Budget ’09: Stimulus

Infrastructure spending will account for nearly a third of all stimulus spending

Stimulus

Stimulus spending is on nearly every government’s agenda these days. The International Monetary Fund has encouraged governments that are able to do so to kick in an extra two per cent of GDP in government spending to cure the economic hangover that’s afflicting markets around the globe. And though Jim Flaherty told Parliament his government’s financial package “exceeds the target recommended” by the IMF, Ottawa’s stimulus spending will come in at 1.9 per cent for 2009 and another 1.4 per cent for 2010. Still, the Conservatives plan to inject nearly $40 billion into the Canadian economy over the next two years, with the provinces expected to contribute another $11.6 billion.

The federal government projects its stimulus package will protect or create 190,000 jobs in Canada. Opposition leaders didn’t dispute the figures on Tuesday, but they did worry Ottawa won’t be able to deliver the funds effectively. “Are they going to get the money out the door?” asked Liberal leader Michael Ignatieff. NDP leader Jack Layton worried the requirement that cash-strapped municipalities match the funds committed by the federal government to infrastructure projects will compromise the program’s success. The budget “requires governments that don’t really have the money to match the funds,” Layton said, “which means those jobs won’t be created and those numbers won’t be reached.”

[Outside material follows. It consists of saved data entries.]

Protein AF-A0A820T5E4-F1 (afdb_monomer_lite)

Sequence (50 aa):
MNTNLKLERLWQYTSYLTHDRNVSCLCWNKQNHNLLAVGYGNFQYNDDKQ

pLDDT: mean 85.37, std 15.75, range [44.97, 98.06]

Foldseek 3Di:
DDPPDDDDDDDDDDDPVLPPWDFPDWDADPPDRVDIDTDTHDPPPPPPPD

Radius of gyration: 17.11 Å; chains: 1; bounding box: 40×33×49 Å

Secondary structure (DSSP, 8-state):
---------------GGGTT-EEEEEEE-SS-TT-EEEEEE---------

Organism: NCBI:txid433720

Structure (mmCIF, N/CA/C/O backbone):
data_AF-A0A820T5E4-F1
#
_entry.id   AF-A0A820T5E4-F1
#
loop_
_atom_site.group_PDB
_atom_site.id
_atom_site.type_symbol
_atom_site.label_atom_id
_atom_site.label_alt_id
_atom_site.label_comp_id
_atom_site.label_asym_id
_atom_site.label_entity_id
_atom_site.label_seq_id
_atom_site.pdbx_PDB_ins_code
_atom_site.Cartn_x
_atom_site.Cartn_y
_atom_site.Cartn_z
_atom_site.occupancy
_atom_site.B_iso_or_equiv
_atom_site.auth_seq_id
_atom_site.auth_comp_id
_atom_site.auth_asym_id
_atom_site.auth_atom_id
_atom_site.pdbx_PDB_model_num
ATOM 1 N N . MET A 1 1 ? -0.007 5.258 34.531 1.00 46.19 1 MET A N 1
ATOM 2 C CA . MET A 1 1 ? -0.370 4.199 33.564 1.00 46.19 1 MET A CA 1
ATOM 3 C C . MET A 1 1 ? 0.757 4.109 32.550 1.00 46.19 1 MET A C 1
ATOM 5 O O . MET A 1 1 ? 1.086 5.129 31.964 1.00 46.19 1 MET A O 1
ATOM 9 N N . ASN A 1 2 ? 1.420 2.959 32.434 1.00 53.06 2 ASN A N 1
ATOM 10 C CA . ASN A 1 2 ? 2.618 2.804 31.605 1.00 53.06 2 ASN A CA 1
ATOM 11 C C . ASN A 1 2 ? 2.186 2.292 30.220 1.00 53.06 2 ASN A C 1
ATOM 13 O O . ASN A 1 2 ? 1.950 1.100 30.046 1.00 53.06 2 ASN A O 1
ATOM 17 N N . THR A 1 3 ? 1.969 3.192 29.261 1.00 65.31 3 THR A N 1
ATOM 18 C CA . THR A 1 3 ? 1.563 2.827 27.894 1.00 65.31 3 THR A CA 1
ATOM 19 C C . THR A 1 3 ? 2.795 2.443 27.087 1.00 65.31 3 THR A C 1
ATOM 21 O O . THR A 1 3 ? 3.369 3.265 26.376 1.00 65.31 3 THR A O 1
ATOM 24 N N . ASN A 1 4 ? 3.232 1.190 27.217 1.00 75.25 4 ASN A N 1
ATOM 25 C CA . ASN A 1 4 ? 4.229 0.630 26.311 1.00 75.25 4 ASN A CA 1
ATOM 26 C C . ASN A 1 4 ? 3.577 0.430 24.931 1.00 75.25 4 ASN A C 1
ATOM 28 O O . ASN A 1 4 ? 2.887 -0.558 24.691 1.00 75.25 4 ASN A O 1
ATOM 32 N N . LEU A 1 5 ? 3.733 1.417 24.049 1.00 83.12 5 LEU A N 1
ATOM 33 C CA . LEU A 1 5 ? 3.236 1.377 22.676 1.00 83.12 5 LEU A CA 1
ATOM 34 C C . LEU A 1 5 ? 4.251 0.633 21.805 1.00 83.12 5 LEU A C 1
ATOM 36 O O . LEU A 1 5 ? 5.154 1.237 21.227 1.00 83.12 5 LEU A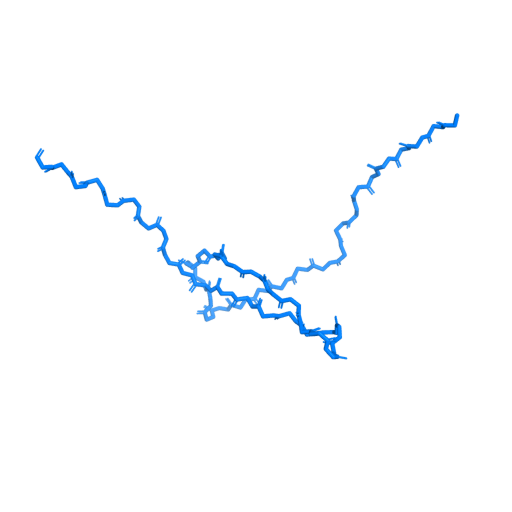 O 1
ATOM 40 N N . LYS A 1 6 ? 4.130 -0.695 21.741 1.00 89.12 6 LYS A N 1
ATOM 41 C CA . LYS A 1 6 ? 4.946 -1.524 20.851 1.00 89.12 6 LYS A CA 1
ATOM 42 C C . LYS A 1 6 ? 4.215 -1.740 19.528 1.00 89.12 6 LYS A C 1
ATOM 44 O O . LYS A 1 6 ? 3.096 -2.240 19.511 1.00 89.12 6 LYS A O 1
ATOM 49 N N . LEU A 1 7 ? 4.866 -1.390 18.422 1.00 92.44 7 LEU A N 1
ATOM 50 C CA . LEU A 1 7 ? 4.406 -1.763 17.087 1.00 92.44 7 LEU A CA 1
ATOM 51 C C . LEU A 1 7 ? 4.725 -3.239 16.831 1.00 92.44 7 LEU A C 1
ATOM 53 O O . LEU A 1 7 ? 5.867 -3.674 16.995 1.00 92.44 7 LEU A O 1
ATOM 57 N N . GLU A 1 8 ? 3.718 -3.993 16.406 1.00 94.44 8 GLU A N 1
ATOM 58 C CA . GLU A 1 8 ? 3.860 -5.370 15.943 1.00 94.44 8 GLU A CA 1
ATOM 59 C C . GLU A 1 8 ? 3.670 -5.423 14.424 1.00 94.44 8 GLU A C 1
ATOM 61 O O . GLU A 1 8 ? 2.717 -4.868 13.875 1.00 94.44 8 GLU A O 1
ATOM 66 N N . ARG A 1 9 ? 4.596 -6.084 13.723 1.00 93.06 9 ARG A N 1
ATOM 67 C CA . ARG A 1 9 ? 4.490 -6.297 12.277 1.00 93.06 9 ARG A CA 1
ATOM 68 C C . ARG A 1 9 ? 3.570 -7.486 12.015 1.00 93.06 9 ARG A C 1
ATOM 70 O O . ARG A 1 9 ? 3.973 -8.621 12.243 1.00 93.06 9 ARG A O 1
ATOM 77 N N . LEU A 1 10 ? 2.386 -7.219 11.470 1.00 94.62 10 LEU A N 1
ATOM 78 C CA . LEU A 1 10 ? 1.405 -8.257 11.136 1.00 94.62 10 LEU A CA 1
ATOM 79 C C . LEU A 1 10 ? 1.694 -8.915 9.779 1.00 94.62 10 LEU A C 1
ATOM 81 O O . LEU A 1 10 ? 1.854 -10.129 9.695 1.00 94.62 10 LEU A O 1
ATOM 85 N N . TRP A 1 11 ? 1.813 -8.113 8.716 1.00 94.44 11 TRP A N 1
ATOM 86 C CA . TRP A 1 11 ? 1.947 -8.614 7.344 1.00 94.44 11 TRP A CA 1
ATOM 87 C C . TRP A 1 11 ? 3.046 -7.915 6.555 1.00 94.44 11 TRP A C 1
ATOM 89 O O . TRP A 1 11 ? 3.453 -6.795 6.860 1.00 94.44 11 TRP A O 1
ATOM 99 N N . GLN A 1 12 ? 3.495 -8.603 5.508 1.00 94.00 12 GLN A N 1
ATOM 100 C CA . GLN A 1 12 ? 4.379 -8.083 4.477 1.00 94.00 12 GLN A CA 1
ATOM 101 C C . GLN A 1 12 ? 3.868 -8.568 3.118 1.00 94.00 12 GLN A C 1
ATOM 103 O O . GLN A 1 12 ? 3.667 -9.764 2.925 1.00 94.00 12 GLN A O 1
ATOM 108 N N . TYR A 1 13 ? 3.680 -7.638 2.183 1.00 94.00 13 TYR A N 1
ATOM 109 C CA . TYR A 1 13 ? 3.226 -7.922 0.823 1.00 94.00 13 TYR A CA 1
ATOM 110 C C . TYR A 1 13 ? 4.356 -7.603 -0.156 1.00 94.00 13 TYR A C 1
ATOM 112 O O . TYR A 1 13 ? 4.925 -6.515 -0.109 1.00 94.00 13 TYR A O 1
ATOM 120 N N . THR A 1 14 ? 4.705 -8.558 -1.021 1.00 94.00 14 THR A N 1
ATOM 121 C CA . THR A 1 14 ? 5.778 -8.416 -2.020 1.00 94.00 14 THR A CA 1
ATOM 122 C C . THR A 1 14 ? 5.385 -9.103 -3.325 1.00 94.00 14 THR A C 1
ATOM 124 O O . THR A 1 14 ? 4.577 -10.030 -3.317 1.00 94.00 14 THR A O 1
ATOM 127 N N . SER A 1 15 ? 5.942 -8.642 -4.446 1.00 92.94 15 SER A N 1
ATOM 128 C CA . SER A 1 15 ? 5.736 -9.228 -5.772 1.00 92.94 15 SER A CA 1
ATOM 129 C C . SER A 1 15 ? 6.986 -9.049 -6.631 1.00 92.94 15 SER A C 1
ATOM 131 O O . SER A 1 15 ? 7.632 -8.003 -6.579 1.00 92.94 15 SER A O 1
ATOM 133 N N . TYR A 1 16 ? 7.310 -10.048 -7.455 1.00 95.38 16 TYR A N 1
ATOM 134 C CA . TYR A 1 16 ? 8.431 -9.971 -8.400 1.00 95.38 16 TYR A CA 1
ATOM 135 C C . TYR A 1 16 ? 8.200 -8.904 -9.483 1.00 95.38 16 TYR A C 1
ATOM 137 O O . TYR A 1 16 ? 9.149 -8.298 -9.966 1.00 95.38 16 TYR A O 1
ATOM 145 N N . LEU A 1 17 ? 6.937 -8.620 -9.822 1.00 92.38 17 LEU A N 1
ATOM 146 C CA . LEU A 1 17 ? 6.570 -7.590 -10.804 1.00 92.38 17 LEU A CA 1
ATOM 147 C C . LEU A 1 17 ? 6.893 -6.170 -10.323 1.00 92.38 17 LEU A C 1
ATOM 149 O O . LEU A 1 17 ? 6.998 -5.244 -11.127 1.00 92.38 17 LEU A O 1
ATOM 153 N N . THR A 1 18 ? 7.026 -5.994 -9.010 1.00 92.25 18 THR A N 1
ATOM 154 C CA . THR A 1 18 ? 7.317 -4.713 -8.361 1.00 92.25 18 THR A CA 1
ATOM 155 C C . THR A 1 18 ? 8.735 -4.677 -7.793 1.00 92.25 18 THR A C 1
ATOM 157 O O . THR A 1 18 ? 9.044 -3.802 -6.988 1.00 92.25 18 THR A O 1
ATOM 160 N N . HIS A 1 19 ? 9.585 -5.638 -8.175 1.00 89.00 19 HIS A N 1
ATOM 161 C CA . HIS A 1 19 ? 11.001 -5.631 -7.825 1.00 89.00 19 HIS A CA 1
ATOM 162 C C . HIS A 1 19 ? 11.669 -4.358 -8.371 1.00 89.00 19 HIS A C 1
ATOM 164 O O . HIS A 1 19 ? 11.303 -3.879 -9.445 1.00 89.00 19 HIS A O 1
ATOM 170 N N . ASP A 1 20 ? 12.579 -3.778 -7.586 1.00 89.44 20 ASP A N 1
ATOM 171 C CA . ASP A 1 20 ? 13.296 -2.525 -7.875 1.00 89.44 20 ASP A CA 1
ATOM 172 C C . ASP A 1 20 ? 12.429 -1.275 -8.114 1.00 89.44 20 ASP A C 1
ATOM 174 O O . ASP A 1 20 ? 12.893 -0.278 -8.671 1.00 89.44 20 ASP A O 1
ATOM 178 N N . ARG A 1 21 ? 11.166 -1.280 -7.670 1.00 90.12 21 ARG A N 1
ATOM 179 C CA . ARG A 1 21 ? 10.307 -0.086 -7.680 1.00 90.12 21 ARG A CA 1
ATOM 180 C C . ARG A 1 21 ? 10.002 0.375 -6.261 1.00 90.12 21 ARG A C 1
ATOM 182 O O . ARG A 1 21 ? 9.587 -0.420 -5.419 1.00 90.12 21 ARG A O 1
ATOM 189 N N . ASN A 1 22 ? 10.123 1.677 -6.016 1.00 92.56 22 ASN A N 1
ATOM 190 C CA . ASN A 1 22 ? 9.766 2.262 -4.728 1.00 92.56 22 ASN A CA 1
ATOM 191 C C . ASN A 1 22 ? 8.247 2.383 -4.600 1.00 92.56 22 ASN A C 1
ATOM 193 O O . ASN A 1 22 ? 7.560 2.772 -5.547 1.00 92.56 22 ASN A O 1
ATOM 197 N N . VAL A 1 23 ? 7.724 2.096 -3.407 1.00 94.06 23 VAL A N 1
ATOM 198 C CA . VAL A 1 23 ? 6.348 2.464 -3.058 1.00 94.06 23 VAL A CA 1
ATOM 199 C C . VAL A 1 23 ? 6.299 3.980 -2.899 1.00 94.06 23 VAL A C 1
ATOM 201 O O . VAL A 1 23 ? 6.956 4.533 -2.020 1.00 94.06 23 VAL A O 1
ATOM 204 N N . SER A 1 24 ? 5.535 4.649 -3.756 1.00 94.25 24 SER A N 1
ATOM 205 C CA . SER A 1 24 ? 5.410 6.107 -3.780 1.00 94.25 24 SER A CA 1
ATOM 206 C C . SER A 1 24 ? 4.117 6.613 -3.155 1.00 94.25 24 SER A C 1
ATOM 208 O O . SER A 1 24 ? 4.080 7.729 -2.641 1.00 94.25 24 SER A O 1
ATOM 210 N N . CYS A 1 25 ? 3.054 5.807 -3.174 1.00 94.75 25 CYS A N 1
ATOM 211 C CA . CYS A 1 25 ? 1.779 6.157 -2.561 1.00 94.75 25 CYS A CA 1
ATOM 212 C C . CYS A 1 25 ? 0.979 4.922 -2.125 1.00 94.75 25 CYS A C 1
ATOM 214 O O . CYS A 1 25 ? 1.168 3.814 -2.630 1.00 94.75 25 CYS A O 1
ATOM 216 N N . LEU A 1 26 ? 0.071 5.138 -1.171 1.00 96.94 26 LEU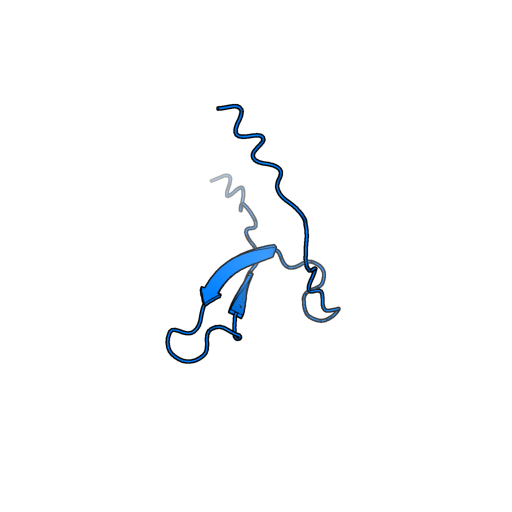 A N 1
ATOM 217 C CA . LEU A 1 26 ? -0.824 4.130 -0.603 1.00 96.94 26 LEU A CA 1
ATOM 218 C C . LEU A 1 26 ? -2.226 4.726 -0.439 1.00 96.94 26 LEU A C 1
ATOM 220 O O . LEU A 1 26 ? -2.360 5.859 0.026 1.00 96.94 26 LEU A O 1
ATOM 224 N N . CYS A 1 27 ? -3.273 3.978 -0.791 1.00 97.75 27 CYS A N 1
ATOM 225 C CA . CYS A 1 27 ? -4.658 4.410 -0.591 1.00 97.75 27 CYS A CA 1
ATOM 226 C C . CYS A 1 27 ? -5.572 3.235 -0.231 1.00 97.75 27 CYS A C 1
ATOM 228 O O . CYS A 1 27 ? -5.646 2.247 -0.962 1.00 97.75 27 CYS A O 1
ATOM 230 N N . TRP A 1 28 ? -6.299 3.360 0.878 1.00 98.00 28 TRP A N 1
ATOM 231 C CA . TRP A 1 28 ? -7.351 2.418 1.250 1.00 98.00 28 TRP A CA 1
ATOM 232 C C . TRP A 1 28 ? -8.633 2.707 0.478 1.00 98.00 28 TRP A C 1
ATOM 234 O O . TRP A 1 28 ? -9.055 3.860 0.344 1.00 98.00 28 TRP A O 1
ATOM 244 N N . ASN A 1 29 ? -9.289 1.654 0.002 1.00 98.06 29 ASN A N 1
ATOM 245 C CA . ASN A 1 29 ? -10.618 1.788 -0.577 1.00 98.06 29 ASN A CA 1
ATOM 246 C C . ASN A 1 29 ? -11.642 2.174 0.515 1.00 98.06 29 ASN A C 1
ATOM 248 O O . ASN A 1 29 ? -11.658 1.582 1.589 1.00 98.06 29 ASN A O 1
ATOM 252 N N . LYS A 1 30 ? -12.515 3.154 0.232 1.00 97.50 30 LYS A N 1
ATOM 253 C CA . LYS A 1 30 ? -13.487 3.705 1.204 1.00 97.50 30 LYS A CA 1
ATOM 254 C C . LYS A 1 30 ? -14.692 2.803 1.496 1.00 97.50 30 LYS A C 1
ATOM 256 O O . LYS A 1 30 ? -15.393 3.040 2.469 1.00 97.50 30 LYS A O 1
ATOM 261 N N . GLN A 1 31 ? -14.978 1.835 0.628 1.00 97.94 31 GLN A N 1
ATOM 262 C CA . GLN A 1 31 ? -16.129 0.938 0.753 1.00 97.94 31 GLN A CA 1
ATOM 263 C C . GLN A 1 31 ? -15.707 -0.455 1.231 1.00 97.94 31 GLN A C 1
ATOM 265 O O . GLN A 1 31 ? -16.392 -1.058 2.051 1.00 97.94 31 GLN A O 1
ATOM 270 N N . ASN A 1 32 ? -14.577 -0.964 0.737 1.00 97.44 32 ASN A N 1
ATOM 271 C CA . ASN A 1 32 ? -14.012 -2.247 1.140 1.00 97.44 32 ASN A CA 1
ATOM 272 C C . ASN A 1 32 ? -12.639 -2.048 1.797 1.00 97.44 32 ASN A C 1
ATOM 274 O O . ASN A 1 32 ? -11.621 -1.952 1.114 1.00 97.44 32 ASN A O 1
ATOM 278 N N . HIS A 1 33 ? -12.611 -2.045 3.130 1.00 95.25 33 HIS A N 1
ATOM 279 C CA . HIS A 1 33 ? -11.402 -1.794 3.926 1.00 95.25 33 HIS A CA 1
ATOM 280 C C . HIS A 1 33 ? -10.344 -2.904 3.854 1.00 95.25 33 HIS A C 1
ATOM 282 O O . HIS A 1 33 ? -9.251 -2.735 4.385 1.00 95.25 33 HIS A O 1
ATOM 288 N N . ASN A 1 34 ? -10.630 -4.017 3.177 1.00 96.38 34 ASN A N 1
ATOM 289 C CA . ASN A 1 34 ? -9.646 -5.073 2.947 1.00 96.38 34 ASN A CA 1
ATOM 290 C C . ASN A 1 34 ? -8.781 -4.814 1.700 1.00 96.38 34 ASN A C 1
ATOM 292 O O . ASN A 1 34 ? -7.898 -5.612 1.396 1.00 96.38 34 ASN A O 1
ATOM 296 N N . LEU A 1 35 ? -9.037 -3.729 0.958 1.00 97.12 35 LEU A N 1
ATOM 297 C CA . LEU A 1 35 ? -8.311 -3.390 -0.265 1.00 97.12 35 LEU A CA 1
ATOM 298 C C . LEU A 1 35 ? -7.411 -2.168 -0.072 1.00 97.12 35 LEU A C 1
ATOM 300 O O . LEU A 1 35 ? -7.879 -1.073 0.253 1.00 97.12 35 LEU A O 1
ATOM 304 N N . LEU A 1 36 ? -6.128 -2.360 -0.375 1.00 97.06 36 LEU A N 1
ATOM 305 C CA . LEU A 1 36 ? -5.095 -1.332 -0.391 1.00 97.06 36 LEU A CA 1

Infrastructure spending will account for nearly a third of all stimulus spending, totaling $12 billion in all. A quarter of the funds have been earmarked to restore Canada’s aging roads, bridges, and other projects the government considers “shovel-ready.” Projects include an extra $407 million for Via Rail to improve its passenger rail services, $323 million to restore federally-owned buildings, and $212 million for repairs to Montreal’s Champlain Bridge. An additional $2 billion has been committed to long-overdue maintenance projects at colleges and universities. Other measures include a $1 billion fund for green infrastructure projects as well as funding for expanding broadband Internet access.

The $12 billion commitment supplements the previously-announced $33 billion Building Canada Plan, which focuses on longer-term projects. Critics claim the Building Canada Plan has been largely ineffective so far, with few of the funds having been spent since its inception. But Finance Minister Jim Flaherty promised that the newly-announced infrastructure stimulus package would find its way into the economy much quicker. “We must take action now,” Flaherty said, “to reduce red tape and needless duplication.” Budget documents show Ottawa is aiming to break ground on a number of projects within 120 days, or just in time for the upcoming construction season.

However, Toronto Mayor David Miller says Ottawa has done little to lift the restrictions on accessing the infrastructure funds. According to Miller, municipalities will still have to apply to the federal government to finance infrastructure projects, meaning the money won’t flow as quickly as local mayors would have liked. Miller aslo points out there are no guarantees Ottawa and the municipalities will agree on which projects deserve funding. “The projects are the priorities of Ottawa, not the cities or towns,” Miller says.

To revitalize the moribund construction industry, Ottawa has committed a total of $7.8 billion over two years to the housing sector. The most expensive measure, a one-year Home Renovation Tax Credit worth up to $1,350 per home, is expected to cost the government $3 billion in the coming fiscal year. Current home owners also stand to benefit from an extra $300 million allocated to the federal government’s ecoENERGY Retrofit program, which the governments plans to use on 200,000 home retrofits.

However, Ottawa will be looking for the provinces to pick up part of the tab for some of its other large-scale investments in the housing sector. The federal government agreed to commit $1 billion over two years to renovate and increase the energy efficiency of up to 200,000 social housing units, but the program is dependent on the provinces kicking in half the necessary funds. In all, provincial governments are expected to contribute $1.5 billion over two years to the housing sector stimulus plan, bringing its total value to $9.3 billion.

Individual Canadians will be expected to pick up whatever slack left by the investments in housing and infrastructure. To stimulate consumer spending, Ottawa is introducing some $20 billion in tax cuts over the next five years. The most significant measures include a 7.5 per cent increase in the basic personal tax exemption (to $10,320), as well as a corresponding increase to the upper limits of the two lowest tax brackets. Seniors will save up to an extra $150 a year thanks to a $1,000 increase to the Age Credit amount.